Data Start Marker

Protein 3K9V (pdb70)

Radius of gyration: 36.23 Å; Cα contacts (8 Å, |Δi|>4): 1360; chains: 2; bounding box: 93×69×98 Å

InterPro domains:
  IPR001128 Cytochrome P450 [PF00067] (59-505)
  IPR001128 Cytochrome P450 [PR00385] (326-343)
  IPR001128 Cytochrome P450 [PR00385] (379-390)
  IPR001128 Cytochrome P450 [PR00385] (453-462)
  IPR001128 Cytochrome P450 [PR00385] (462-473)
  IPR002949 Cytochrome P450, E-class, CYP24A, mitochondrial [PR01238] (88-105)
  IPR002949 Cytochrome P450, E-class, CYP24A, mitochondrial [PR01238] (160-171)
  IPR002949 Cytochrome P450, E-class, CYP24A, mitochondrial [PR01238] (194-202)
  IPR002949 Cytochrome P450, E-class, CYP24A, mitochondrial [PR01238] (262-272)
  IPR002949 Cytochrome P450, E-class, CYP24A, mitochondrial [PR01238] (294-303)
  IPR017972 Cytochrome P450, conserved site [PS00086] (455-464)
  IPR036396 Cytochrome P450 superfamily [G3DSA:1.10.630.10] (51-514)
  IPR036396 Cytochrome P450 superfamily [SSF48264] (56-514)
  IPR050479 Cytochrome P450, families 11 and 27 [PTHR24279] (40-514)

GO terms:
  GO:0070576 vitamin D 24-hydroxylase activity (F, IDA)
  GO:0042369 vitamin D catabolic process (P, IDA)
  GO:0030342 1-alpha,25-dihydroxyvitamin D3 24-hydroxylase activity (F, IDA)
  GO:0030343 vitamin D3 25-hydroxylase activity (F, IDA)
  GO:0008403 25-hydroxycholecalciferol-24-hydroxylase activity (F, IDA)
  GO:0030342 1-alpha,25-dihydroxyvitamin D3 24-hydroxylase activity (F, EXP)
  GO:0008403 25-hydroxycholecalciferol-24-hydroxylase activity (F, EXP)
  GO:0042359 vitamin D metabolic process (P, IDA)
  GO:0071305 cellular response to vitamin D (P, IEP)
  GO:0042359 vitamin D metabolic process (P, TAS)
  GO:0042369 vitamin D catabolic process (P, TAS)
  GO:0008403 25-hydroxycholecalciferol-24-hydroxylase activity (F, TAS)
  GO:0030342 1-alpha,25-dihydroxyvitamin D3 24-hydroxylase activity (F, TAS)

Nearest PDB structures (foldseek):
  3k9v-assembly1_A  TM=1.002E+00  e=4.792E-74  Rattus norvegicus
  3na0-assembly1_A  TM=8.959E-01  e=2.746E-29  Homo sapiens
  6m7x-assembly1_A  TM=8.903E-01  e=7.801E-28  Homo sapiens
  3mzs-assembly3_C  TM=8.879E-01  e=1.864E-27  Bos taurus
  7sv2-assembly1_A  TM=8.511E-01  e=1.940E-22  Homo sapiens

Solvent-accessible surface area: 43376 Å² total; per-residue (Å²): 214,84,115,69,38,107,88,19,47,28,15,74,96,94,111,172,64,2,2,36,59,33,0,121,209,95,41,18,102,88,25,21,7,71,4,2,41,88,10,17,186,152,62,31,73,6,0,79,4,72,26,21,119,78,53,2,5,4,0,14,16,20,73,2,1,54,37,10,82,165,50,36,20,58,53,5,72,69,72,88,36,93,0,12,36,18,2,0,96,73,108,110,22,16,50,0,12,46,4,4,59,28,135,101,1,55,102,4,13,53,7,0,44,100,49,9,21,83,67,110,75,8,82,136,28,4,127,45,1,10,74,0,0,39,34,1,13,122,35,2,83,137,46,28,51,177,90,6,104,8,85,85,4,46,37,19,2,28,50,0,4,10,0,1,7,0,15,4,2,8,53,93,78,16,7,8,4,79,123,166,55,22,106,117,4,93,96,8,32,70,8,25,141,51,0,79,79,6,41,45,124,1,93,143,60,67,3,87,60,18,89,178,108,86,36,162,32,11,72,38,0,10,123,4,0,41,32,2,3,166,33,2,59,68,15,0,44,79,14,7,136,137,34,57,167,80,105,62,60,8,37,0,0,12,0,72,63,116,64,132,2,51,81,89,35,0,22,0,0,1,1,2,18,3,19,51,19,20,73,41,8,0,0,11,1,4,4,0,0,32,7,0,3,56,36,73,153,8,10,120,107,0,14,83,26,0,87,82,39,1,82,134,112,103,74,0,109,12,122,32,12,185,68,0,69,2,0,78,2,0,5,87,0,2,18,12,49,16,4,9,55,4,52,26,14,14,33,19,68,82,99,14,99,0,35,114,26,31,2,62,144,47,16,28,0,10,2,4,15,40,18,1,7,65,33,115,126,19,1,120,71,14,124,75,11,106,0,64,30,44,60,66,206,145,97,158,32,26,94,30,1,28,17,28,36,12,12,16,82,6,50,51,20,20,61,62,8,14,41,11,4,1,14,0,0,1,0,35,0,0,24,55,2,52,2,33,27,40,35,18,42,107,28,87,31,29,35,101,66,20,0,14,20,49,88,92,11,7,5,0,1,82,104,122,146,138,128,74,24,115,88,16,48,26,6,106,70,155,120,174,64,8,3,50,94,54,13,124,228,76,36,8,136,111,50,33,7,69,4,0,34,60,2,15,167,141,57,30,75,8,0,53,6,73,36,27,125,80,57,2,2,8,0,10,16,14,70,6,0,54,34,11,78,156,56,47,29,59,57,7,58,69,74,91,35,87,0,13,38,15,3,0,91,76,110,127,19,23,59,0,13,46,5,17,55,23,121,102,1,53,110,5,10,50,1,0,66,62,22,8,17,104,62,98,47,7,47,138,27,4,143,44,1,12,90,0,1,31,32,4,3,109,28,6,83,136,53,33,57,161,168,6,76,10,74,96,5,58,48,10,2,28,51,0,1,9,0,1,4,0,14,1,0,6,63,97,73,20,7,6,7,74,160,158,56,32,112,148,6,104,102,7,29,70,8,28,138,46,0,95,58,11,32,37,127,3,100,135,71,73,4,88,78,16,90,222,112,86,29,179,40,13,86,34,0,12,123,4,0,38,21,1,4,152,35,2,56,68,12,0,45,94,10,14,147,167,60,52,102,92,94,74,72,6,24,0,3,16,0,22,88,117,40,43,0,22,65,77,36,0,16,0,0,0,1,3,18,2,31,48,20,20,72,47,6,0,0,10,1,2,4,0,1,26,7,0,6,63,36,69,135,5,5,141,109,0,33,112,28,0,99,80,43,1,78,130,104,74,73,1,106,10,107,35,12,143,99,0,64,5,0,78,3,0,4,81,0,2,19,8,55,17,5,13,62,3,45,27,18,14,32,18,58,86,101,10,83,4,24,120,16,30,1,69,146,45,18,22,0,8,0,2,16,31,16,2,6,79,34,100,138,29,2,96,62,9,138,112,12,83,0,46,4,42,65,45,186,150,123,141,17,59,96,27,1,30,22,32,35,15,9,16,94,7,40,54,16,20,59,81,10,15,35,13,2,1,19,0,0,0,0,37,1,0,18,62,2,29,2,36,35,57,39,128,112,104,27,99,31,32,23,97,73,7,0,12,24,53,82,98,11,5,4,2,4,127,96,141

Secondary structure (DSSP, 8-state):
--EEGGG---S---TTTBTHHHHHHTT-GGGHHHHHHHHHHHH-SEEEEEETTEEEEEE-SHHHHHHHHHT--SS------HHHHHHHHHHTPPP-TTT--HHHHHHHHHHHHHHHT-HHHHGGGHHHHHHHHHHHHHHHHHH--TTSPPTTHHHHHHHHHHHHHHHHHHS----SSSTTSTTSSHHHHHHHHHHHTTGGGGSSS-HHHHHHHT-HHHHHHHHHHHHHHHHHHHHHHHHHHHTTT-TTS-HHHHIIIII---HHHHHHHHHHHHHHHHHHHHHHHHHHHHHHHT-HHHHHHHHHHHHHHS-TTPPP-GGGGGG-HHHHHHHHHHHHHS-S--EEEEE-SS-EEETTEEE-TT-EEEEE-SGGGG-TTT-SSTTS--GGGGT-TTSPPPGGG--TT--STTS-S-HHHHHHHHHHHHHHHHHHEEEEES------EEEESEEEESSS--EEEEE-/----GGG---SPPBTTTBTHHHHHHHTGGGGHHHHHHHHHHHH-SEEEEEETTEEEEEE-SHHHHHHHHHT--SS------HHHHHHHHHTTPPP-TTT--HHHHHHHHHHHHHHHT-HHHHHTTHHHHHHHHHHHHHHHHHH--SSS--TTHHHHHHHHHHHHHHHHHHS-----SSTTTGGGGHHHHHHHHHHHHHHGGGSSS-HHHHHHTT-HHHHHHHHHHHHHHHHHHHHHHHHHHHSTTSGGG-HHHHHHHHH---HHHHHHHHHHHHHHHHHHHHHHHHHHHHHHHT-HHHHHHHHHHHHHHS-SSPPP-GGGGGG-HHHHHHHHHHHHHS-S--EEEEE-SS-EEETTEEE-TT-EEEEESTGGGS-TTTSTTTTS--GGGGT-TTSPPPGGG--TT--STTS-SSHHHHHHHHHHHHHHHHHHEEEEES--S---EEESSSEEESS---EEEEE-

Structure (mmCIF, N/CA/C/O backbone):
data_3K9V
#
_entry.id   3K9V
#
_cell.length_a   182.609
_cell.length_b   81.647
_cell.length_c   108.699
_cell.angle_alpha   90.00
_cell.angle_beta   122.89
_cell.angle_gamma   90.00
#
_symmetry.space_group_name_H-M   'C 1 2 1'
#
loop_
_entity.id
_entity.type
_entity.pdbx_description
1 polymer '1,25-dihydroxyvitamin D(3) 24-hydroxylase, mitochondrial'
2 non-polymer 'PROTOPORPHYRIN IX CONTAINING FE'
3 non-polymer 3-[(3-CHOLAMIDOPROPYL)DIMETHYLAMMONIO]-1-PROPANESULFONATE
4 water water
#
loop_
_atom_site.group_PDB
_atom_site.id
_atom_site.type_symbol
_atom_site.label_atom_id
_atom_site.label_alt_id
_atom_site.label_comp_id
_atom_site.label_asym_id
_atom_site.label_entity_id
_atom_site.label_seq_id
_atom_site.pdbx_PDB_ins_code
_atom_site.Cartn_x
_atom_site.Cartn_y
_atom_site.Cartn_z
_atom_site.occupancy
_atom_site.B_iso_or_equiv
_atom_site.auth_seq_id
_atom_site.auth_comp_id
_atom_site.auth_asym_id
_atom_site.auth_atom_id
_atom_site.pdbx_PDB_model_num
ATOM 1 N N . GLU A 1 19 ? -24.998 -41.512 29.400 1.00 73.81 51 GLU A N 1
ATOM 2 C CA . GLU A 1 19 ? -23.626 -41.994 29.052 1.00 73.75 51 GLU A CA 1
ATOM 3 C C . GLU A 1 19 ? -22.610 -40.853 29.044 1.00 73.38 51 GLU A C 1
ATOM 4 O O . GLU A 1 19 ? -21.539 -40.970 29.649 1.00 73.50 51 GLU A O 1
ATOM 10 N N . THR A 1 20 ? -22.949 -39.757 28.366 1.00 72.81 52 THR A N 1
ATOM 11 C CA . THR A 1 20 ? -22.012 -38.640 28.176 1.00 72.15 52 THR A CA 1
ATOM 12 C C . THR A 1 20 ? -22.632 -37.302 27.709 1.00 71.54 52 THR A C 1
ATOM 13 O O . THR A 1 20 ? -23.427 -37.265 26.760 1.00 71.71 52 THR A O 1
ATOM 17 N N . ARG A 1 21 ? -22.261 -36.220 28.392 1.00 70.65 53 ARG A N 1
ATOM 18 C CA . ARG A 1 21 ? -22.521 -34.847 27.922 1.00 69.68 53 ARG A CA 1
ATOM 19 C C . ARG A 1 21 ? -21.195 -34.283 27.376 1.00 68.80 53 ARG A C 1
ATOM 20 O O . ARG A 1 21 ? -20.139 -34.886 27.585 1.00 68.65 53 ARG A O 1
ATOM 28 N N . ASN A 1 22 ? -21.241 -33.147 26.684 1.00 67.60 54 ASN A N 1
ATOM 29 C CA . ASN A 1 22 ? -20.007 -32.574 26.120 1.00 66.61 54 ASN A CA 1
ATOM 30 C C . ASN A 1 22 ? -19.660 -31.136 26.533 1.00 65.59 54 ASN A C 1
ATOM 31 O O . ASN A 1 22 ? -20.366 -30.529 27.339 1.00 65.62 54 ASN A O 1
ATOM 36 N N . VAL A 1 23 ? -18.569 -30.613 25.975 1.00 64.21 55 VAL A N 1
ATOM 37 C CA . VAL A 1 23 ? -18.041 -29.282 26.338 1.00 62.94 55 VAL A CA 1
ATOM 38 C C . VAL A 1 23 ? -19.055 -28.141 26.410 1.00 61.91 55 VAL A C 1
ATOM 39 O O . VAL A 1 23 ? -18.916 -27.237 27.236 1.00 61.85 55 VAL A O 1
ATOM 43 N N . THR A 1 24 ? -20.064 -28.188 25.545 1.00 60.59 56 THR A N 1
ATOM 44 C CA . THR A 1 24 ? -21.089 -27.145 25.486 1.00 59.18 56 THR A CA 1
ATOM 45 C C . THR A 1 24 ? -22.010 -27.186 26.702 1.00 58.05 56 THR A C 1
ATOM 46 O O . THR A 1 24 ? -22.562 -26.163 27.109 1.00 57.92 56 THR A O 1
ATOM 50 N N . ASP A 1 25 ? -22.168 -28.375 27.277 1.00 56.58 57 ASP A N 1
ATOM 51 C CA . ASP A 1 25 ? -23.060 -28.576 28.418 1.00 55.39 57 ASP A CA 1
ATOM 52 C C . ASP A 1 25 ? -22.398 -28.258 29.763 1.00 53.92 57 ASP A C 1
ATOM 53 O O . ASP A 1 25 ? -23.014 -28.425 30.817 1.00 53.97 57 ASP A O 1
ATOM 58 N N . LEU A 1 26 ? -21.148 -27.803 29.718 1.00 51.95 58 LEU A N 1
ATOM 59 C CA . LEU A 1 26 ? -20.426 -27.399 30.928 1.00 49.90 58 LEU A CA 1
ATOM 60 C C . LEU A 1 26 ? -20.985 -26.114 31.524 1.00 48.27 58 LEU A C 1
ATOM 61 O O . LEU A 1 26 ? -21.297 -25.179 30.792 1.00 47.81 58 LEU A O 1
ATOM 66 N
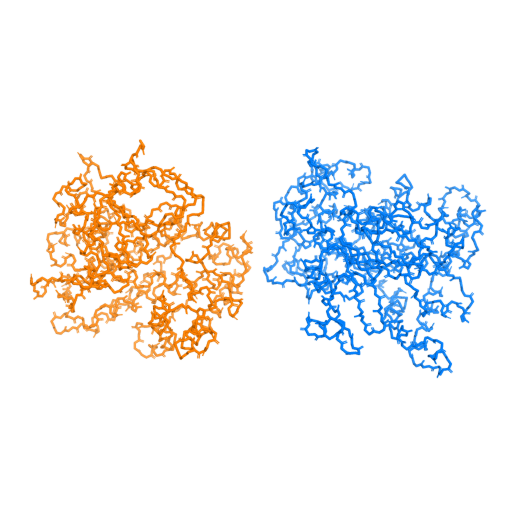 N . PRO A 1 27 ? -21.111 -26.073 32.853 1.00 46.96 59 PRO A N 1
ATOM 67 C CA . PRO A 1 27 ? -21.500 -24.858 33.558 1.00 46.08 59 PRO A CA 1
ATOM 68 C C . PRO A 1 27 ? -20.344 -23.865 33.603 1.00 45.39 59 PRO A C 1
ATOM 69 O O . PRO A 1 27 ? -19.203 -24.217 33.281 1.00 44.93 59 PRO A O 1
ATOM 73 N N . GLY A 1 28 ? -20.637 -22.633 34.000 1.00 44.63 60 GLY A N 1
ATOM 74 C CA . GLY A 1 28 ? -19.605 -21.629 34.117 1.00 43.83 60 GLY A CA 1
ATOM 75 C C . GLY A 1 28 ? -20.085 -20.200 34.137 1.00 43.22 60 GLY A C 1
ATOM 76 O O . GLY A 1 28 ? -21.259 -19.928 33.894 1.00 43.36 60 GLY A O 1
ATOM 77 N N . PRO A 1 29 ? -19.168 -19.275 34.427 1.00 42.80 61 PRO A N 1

Data End Marker

To do | Retype exactly, please, each line from the line that contains "ATOM 69 O O" through the last line of the entries above, with nothing added.

Exercise answer |
ATOM 69 O O . PRO A 1 27 ? -19.203 -24.217 33.281 1.00 44.93 59 PRO A O 1
ATOM 73 N N . GLY A 1 28 ? -20.637 -22.633 34.000 1.00 44.63 60 GLY A N 1
ATOM 74 C CA . GLY A 1 28 ? -19.605 -21.629 34.117 1.00 43.83 60 GLY A CA 1
ATOM 75 C C . GLY A 1 28 ? -20.085 -20.200 34.137 1.00 43.22 60 GLY A C 1
ATOM 76 O O . GLY A 1 28 ? -21.259 -19.928 33.894 1.00 43.36 60 GLY A O 1
ATOM 77 N N . PRO A 1 29 ? -19.168 -19.275 34.427 1.00 42.80 61 PRO A N 1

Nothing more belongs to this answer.